Start of Task data

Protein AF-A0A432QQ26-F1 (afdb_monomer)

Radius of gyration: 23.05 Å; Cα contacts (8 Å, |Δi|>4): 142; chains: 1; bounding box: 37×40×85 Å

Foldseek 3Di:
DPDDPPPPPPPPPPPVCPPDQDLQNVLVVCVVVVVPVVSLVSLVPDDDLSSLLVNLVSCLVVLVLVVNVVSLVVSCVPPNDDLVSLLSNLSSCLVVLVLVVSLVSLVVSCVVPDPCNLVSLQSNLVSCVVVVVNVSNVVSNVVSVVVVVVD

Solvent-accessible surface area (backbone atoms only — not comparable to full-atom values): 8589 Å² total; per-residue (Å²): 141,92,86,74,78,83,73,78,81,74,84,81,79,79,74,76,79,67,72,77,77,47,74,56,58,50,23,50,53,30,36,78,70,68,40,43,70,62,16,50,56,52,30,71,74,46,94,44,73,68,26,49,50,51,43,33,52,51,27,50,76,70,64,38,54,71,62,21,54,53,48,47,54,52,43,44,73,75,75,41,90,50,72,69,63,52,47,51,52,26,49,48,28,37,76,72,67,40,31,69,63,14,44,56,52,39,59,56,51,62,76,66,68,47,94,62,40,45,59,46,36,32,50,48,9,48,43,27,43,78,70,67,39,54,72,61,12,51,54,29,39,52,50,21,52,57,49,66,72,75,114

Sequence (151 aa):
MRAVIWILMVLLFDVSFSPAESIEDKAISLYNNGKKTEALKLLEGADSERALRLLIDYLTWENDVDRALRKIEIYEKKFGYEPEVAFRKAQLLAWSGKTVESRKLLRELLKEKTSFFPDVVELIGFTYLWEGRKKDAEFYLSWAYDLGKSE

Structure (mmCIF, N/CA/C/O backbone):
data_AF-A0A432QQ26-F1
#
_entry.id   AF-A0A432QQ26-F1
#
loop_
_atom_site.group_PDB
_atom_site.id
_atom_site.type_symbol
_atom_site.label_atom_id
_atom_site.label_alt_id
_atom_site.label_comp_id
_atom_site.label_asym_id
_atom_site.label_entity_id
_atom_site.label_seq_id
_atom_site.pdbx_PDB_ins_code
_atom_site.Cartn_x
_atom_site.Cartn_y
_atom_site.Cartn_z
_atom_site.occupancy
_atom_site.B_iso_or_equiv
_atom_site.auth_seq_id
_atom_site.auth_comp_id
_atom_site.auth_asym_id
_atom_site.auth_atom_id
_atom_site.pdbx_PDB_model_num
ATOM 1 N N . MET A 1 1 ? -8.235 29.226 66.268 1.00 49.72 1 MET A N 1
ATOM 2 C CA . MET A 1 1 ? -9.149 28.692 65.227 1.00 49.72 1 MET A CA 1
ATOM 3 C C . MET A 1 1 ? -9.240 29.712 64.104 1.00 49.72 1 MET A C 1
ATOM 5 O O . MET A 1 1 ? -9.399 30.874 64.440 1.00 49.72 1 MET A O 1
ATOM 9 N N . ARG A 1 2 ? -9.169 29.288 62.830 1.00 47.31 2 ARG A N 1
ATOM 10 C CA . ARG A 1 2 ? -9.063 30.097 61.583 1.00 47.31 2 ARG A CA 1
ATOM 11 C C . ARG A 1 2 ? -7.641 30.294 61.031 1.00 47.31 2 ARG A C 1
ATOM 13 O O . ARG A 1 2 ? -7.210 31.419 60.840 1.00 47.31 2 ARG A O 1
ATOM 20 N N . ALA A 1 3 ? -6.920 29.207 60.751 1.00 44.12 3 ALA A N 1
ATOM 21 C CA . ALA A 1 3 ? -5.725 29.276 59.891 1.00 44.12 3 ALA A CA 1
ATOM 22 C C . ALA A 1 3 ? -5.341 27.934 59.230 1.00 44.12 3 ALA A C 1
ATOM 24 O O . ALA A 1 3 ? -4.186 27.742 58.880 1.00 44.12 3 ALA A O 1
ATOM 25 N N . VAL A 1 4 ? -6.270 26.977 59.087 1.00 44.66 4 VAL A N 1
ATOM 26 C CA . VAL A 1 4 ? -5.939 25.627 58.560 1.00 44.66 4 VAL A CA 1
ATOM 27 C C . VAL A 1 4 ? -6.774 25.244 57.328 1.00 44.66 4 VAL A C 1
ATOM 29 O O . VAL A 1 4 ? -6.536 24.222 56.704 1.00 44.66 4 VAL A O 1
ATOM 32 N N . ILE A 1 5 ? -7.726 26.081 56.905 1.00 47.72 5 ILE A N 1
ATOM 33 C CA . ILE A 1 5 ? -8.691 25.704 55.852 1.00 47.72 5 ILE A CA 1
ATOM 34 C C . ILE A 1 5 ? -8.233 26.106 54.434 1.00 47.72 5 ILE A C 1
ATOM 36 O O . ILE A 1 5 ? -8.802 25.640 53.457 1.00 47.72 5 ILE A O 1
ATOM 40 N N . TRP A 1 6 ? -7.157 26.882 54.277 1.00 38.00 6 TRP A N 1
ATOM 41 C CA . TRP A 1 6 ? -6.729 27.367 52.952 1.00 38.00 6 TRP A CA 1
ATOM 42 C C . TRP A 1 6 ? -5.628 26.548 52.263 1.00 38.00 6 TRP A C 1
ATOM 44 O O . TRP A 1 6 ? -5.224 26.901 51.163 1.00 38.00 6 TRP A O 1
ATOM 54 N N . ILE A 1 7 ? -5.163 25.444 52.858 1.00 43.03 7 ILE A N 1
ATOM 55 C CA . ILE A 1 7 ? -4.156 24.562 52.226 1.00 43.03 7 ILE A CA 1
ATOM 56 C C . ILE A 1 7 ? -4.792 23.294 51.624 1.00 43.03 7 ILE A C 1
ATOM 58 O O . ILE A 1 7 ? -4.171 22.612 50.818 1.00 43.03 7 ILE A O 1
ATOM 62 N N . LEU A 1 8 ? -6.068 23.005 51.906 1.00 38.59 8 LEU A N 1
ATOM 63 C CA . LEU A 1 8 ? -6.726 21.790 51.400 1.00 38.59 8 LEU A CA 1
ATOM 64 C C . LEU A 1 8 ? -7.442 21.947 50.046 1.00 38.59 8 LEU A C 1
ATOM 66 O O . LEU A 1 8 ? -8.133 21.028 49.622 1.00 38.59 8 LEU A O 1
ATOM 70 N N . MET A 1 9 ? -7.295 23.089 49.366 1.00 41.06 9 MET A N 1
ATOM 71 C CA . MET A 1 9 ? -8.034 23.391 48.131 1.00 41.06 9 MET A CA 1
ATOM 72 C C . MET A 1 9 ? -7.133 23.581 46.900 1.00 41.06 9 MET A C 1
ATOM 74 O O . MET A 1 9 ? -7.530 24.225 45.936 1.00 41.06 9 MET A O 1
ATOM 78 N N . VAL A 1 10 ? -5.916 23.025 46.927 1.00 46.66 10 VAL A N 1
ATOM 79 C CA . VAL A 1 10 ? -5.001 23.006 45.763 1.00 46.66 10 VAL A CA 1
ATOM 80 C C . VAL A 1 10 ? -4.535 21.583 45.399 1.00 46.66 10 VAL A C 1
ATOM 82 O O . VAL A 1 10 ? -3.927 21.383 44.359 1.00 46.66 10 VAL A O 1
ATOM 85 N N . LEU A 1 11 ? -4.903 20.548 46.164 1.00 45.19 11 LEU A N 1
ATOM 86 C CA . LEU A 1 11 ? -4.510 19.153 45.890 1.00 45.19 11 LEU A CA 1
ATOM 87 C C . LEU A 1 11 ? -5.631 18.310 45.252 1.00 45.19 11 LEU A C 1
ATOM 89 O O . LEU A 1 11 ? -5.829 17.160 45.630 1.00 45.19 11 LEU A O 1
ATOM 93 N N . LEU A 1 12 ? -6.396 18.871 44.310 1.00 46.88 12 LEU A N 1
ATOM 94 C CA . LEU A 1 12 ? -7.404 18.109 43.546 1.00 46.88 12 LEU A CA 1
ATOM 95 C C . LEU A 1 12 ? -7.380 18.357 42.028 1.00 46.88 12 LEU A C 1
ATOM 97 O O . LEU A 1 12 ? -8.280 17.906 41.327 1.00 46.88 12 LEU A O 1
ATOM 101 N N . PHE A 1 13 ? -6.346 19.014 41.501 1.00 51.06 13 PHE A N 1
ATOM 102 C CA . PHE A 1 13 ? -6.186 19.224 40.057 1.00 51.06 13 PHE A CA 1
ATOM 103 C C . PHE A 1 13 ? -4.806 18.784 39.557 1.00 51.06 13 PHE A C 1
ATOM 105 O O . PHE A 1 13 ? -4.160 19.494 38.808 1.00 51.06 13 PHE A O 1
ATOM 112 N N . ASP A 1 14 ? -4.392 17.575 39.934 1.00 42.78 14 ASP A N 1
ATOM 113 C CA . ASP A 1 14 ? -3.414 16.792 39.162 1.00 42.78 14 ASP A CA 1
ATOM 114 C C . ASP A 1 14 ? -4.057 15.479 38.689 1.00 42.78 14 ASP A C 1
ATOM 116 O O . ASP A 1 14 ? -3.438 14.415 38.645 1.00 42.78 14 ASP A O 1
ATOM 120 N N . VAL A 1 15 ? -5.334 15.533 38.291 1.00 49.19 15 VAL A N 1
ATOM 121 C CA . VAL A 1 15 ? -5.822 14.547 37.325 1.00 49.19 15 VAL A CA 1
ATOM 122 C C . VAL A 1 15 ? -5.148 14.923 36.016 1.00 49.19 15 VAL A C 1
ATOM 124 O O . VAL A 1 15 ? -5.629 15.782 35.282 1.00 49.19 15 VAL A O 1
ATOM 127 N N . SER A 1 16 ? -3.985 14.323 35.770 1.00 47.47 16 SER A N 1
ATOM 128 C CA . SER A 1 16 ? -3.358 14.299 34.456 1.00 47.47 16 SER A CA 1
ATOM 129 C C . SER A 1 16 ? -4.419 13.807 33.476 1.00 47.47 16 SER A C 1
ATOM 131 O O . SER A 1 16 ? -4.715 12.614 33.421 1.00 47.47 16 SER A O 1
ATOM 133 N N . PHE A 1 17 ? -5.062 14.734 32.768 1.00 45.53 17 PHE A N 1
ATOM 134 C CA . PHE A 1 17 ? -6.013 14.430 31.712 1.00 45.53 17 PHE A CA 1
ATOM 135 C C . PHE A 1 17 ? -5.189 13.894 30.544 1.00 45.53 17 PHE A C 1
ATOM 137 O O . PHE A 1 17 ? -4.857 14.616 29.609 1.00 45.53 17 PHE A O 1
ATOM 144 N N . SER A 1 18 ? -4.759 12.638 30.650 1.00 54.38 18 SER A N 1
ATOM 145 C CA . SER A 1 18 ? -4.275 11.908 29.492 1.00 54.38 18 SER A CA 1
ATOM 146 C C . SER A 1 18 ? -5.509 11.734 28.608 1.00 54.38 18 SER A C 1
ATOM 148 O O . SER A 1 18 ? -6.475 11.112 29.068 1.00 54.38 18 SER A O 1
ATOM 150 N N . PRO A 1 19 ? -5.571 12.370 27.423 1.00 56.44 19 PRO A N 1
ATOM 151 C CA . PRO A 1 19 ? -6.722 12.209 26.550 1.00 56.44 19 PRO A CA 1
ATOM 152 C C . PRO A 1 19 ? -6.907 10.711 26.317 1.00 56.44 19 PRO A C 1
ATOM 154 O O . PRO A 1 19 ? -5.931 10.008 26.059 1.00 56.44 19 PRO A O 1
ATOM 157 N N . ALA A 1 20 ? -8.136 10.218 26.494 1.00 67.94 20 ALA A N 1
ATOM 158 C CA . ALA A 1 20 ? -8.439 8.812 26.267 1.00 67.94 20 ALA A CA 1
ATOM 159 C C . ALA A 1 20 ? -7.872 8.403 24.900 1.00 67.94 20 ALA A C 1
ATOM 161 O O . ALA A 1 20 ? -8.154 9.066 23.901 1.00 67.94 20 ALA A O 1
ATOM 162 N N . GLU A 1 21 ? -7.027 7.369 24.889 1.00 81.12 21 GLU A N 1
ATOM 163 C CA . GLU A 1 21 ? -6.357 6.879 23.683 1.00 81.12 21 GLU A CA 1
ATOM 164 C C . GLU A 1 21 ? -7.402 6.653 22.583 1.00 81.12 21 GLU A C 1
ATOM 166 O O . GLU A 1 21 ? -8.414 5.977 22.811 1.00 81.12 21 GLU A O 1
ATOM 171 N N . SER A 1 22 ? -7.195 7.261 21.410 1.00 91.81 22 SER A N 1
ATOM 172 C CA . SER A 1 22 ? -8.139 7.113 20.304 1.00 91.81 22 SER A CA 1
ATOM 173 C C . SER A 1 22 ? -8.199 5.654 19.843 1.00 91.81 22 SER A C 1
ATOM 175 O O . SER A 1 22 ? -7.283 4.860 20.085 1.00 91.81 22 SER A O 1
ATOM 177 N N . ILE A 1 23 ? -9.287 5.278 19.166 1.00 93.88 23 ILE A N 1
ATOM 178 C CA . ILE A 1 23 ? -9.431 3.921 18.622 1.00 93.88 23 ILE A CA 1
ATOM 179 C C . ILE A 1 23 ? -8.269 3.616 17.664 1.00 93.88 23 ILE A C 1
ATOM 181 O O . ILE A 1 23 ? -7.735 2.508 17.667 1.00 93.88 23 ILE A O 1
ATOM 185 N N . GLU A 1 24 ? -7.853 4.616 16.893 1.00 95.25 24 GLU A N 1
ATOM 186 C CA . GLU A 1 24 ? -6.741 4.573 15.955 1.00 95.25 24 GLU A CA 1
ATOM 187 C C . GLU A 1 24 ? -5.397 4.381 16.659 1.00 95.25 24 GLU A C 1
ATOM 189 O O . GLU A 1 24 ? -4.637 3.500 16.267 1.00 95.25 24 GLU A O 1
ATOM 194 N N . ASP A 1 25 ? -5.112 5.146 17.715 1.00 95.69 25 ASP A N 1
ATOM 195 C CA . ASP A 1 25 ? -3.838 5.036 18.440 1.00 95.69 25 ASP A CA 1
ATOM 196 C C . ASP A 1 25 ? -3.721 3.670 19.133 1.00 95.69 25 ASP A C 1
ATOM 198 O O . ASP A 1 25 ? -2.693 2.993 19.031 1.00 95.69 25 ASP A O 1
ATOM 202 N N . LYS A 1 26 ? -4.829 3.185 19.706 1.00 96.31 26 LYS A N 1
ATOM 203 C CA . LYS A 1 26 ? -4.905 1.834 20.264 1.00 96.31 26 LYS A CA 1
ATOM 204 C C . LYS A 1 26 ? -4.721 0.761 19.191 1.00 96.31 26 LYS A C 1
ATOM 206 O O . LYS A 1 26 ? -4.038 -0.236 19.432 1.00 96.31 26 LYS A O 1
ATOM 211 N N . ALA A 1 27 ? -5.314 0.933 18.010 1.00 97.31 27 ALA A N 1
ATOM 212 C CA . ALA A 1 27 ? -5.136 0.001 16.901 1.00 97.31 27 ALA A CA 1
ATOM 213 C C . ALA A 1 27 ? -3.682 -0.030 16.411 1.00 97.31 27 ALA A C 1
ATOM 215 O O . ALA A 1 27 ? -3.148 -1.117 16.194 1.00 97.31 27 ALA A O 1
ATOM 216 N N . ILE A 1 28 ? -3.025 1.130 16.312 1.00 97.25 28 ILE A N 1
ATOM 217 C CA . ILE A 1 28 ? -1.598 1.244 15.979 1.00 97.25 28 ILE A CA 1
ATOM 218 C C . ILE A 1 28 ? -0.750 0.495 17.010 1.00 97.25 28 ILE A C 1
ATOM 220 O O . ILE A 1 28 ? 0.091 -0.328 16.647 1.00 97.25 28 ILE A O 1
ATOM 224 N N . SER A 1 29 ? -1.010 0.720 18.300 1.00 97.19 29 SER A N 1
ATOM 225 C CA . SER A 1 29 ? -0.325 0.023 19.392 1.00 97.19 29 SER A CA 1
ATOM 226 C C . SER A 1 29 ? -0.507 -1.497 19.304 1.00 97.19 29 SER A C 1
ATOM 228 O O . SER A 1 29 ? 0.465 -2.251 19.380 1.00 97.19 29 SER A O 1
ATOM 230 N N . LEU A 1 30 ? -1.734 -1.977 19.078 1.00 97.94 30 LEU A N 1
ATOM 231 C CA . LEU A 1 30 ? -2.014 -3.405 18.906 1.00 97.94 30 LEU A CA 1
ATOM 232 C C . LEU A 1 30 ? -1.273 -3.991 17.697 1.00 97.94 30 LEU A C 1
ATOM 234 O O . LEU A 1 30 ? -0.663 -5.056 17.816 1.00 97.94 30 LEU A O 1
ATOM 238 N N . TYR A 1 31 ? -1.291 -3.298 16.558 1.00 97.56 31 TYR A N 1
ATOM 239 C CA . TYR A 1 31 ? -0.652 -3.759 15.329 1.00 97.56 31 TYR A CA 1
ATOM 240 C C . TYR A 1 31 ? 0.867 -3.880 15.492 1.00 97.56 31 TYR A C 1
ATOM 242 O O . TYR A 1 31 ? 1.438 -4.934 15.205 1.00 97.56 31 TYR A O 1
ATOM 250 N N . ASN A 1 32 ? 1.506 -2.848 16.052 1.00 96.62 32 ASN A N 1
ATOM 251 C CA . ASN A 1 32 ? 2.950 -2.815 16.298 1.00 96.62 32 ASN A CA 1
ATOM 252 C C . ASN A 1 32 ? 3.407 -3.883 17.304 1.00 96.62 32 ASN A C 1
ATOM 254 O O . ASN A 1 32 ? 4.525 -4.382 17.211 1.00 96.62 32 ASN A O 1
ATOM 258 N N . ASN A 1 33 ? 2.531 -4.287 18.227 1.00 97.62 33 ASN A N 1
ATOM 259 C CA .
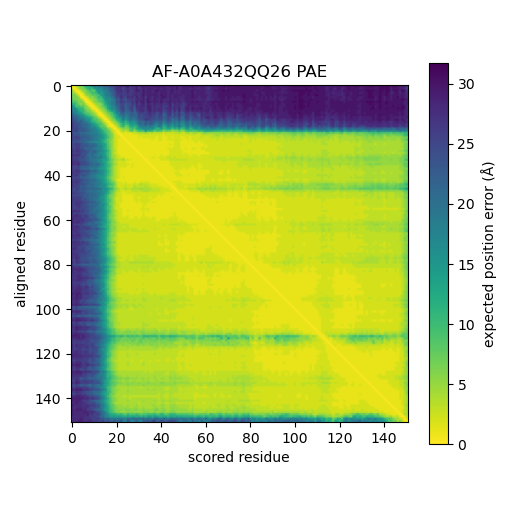 ASN A 1 33 ? 2.779 -5.378 19.172 1.00 97.62 33 ASN A CA 1
ATOM 260 C C . ASN A 1 33 ? 2.438 -6.773 18.605 1.00 97.62 33 ASN A C 1
ATOM 262 O O . ASN A 1 33 ? 2.332 -7.743 19.357 1.00 97.62 33 ASN A O 1
ATOM 266 N N . GLY A 1 34 ? 2.215 -6.893 17.292 1.00 97.06 34 GLY A N 1
ATOM 267 C CA . GLY A 1 34 ? 1.917 -8.159 16.619 1.00 97.06 34 GLY A CA 1
ATOM 268 C C . GLY A 1 34 ? 0.485 -8.668 16.814 1.00 97.06 34 GLY A C 1
ATOM 269 O O . GLY A 1 34 ? 0.122 -9.703 16.255 1.00 97.06 34 GLY A O 1
ATOM 270 N N . LYS A 1 35 ? -0.375 -7.938 17.537 1.00 97.94 35 LYS A N 1
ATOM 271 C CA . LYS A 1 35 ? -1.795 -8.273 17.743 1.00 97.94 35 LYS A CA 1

End of Task data

Each line from the top of the entries above through the line containing "ATOM 1 N N ." must be transcribed exactly, and no other line may appear.

● Written reply:
Protein AF-A0A432QQ26-F1 (afdb_monomer)

Radius of gyration: 23.05 Å; Cα contacts (8 Å, |Δi|>4): 142; chains: 1; bounding box: 37×40×85 Å

Foldseek 3Di:
DPDDPPPPPPPPPPPVCPPDQDLQNVLVVCVVVVVPVVSLVSLVPDDDLSSLLVNLVSCLVVLVLVVNVVSLVVSCVPPNDDLVSLLSNLSSCLVVLVLVVSLVSLVVSCVVPDPCNLVSLQSNLVSCVVVVVNVSNVVSNVVSVVVVVVD

Solvent-accessible surface area (backbone atoms only — not comparable to full-atom values): 8589 Å² total; per-residue (Å²): 141,92,86,74,78,83,73,78,81,74,84,81,79,79,74,76,79,67,72,77,77,47,74,56,58,50,23,50,53,30,36,78,70,68,40,43,70,62,16,50,56,52,30,71,74,46,94,44,73,68,26,49,50,51,43,33,52,51,27,50,76,70,64,38,54,71,62,21,54,53,48,47,54,52,43,44,73,75,75,41,90,50,72,69,63,52,47,51,52,26,49,48,28,37,76,72,67,40,31,69,63,14,44,56,52,39,59,56,51,62,76,66,68,47,94,62,40,45,59,46,36,32,50,48,9,48,43,27,43,78,70,67,39,54,72,61,12,51,54,29,39,52,50,21,52,57,49,66,72,75,114

Sequence (151 aa):
MRAVIWILMVLLFDVSFSPAESIEDKAISLYNNGKKTEALKLLEGADSERALRLLIDYLTWENDVDRALRKIEIYEKKFGYEPEVAFRKAQLLAWSGKTVESRKLLRELLKEKTSFFPDVVELIGFTYLWEGRKKDAEFYLSWAYDLGKSE

Structure (mmCIF, N/CA/C/O backbone):
data_AF-A0A432QQ26-F1
#
_entry.id   AF-A0A432QQ26-F1
#
loop_
_atom_site.group_PDB
_atom_site.id
_atom_site.type_symbol
_atom_site.label_atom_id
_atom_site.label_alt_id
_atom_site.label_comp_id
_atom_site.label_asym_id
_atom_site.label_entity_id
_atom_site.label_seq_id
_atom_site.pdbx_PDB_ins_code
_atom_site.Cartn_x
_atom_site.Cartn_y
_atom_site.Cartn_z
_atom_site.occupancy
_atom_site.B_iso_or_equiv
_atom_site.auth_seq_id
_atom_site.auth_comp_id
_atom_site.auth_asym_id
_atom_site.auth_atom_id
_atom_site.pdbx_PDB_model_num
ATOM 1 N N . MET A 1 1 ? -8.235 29.226 66.268 1.00 49.72 1 MET A N 1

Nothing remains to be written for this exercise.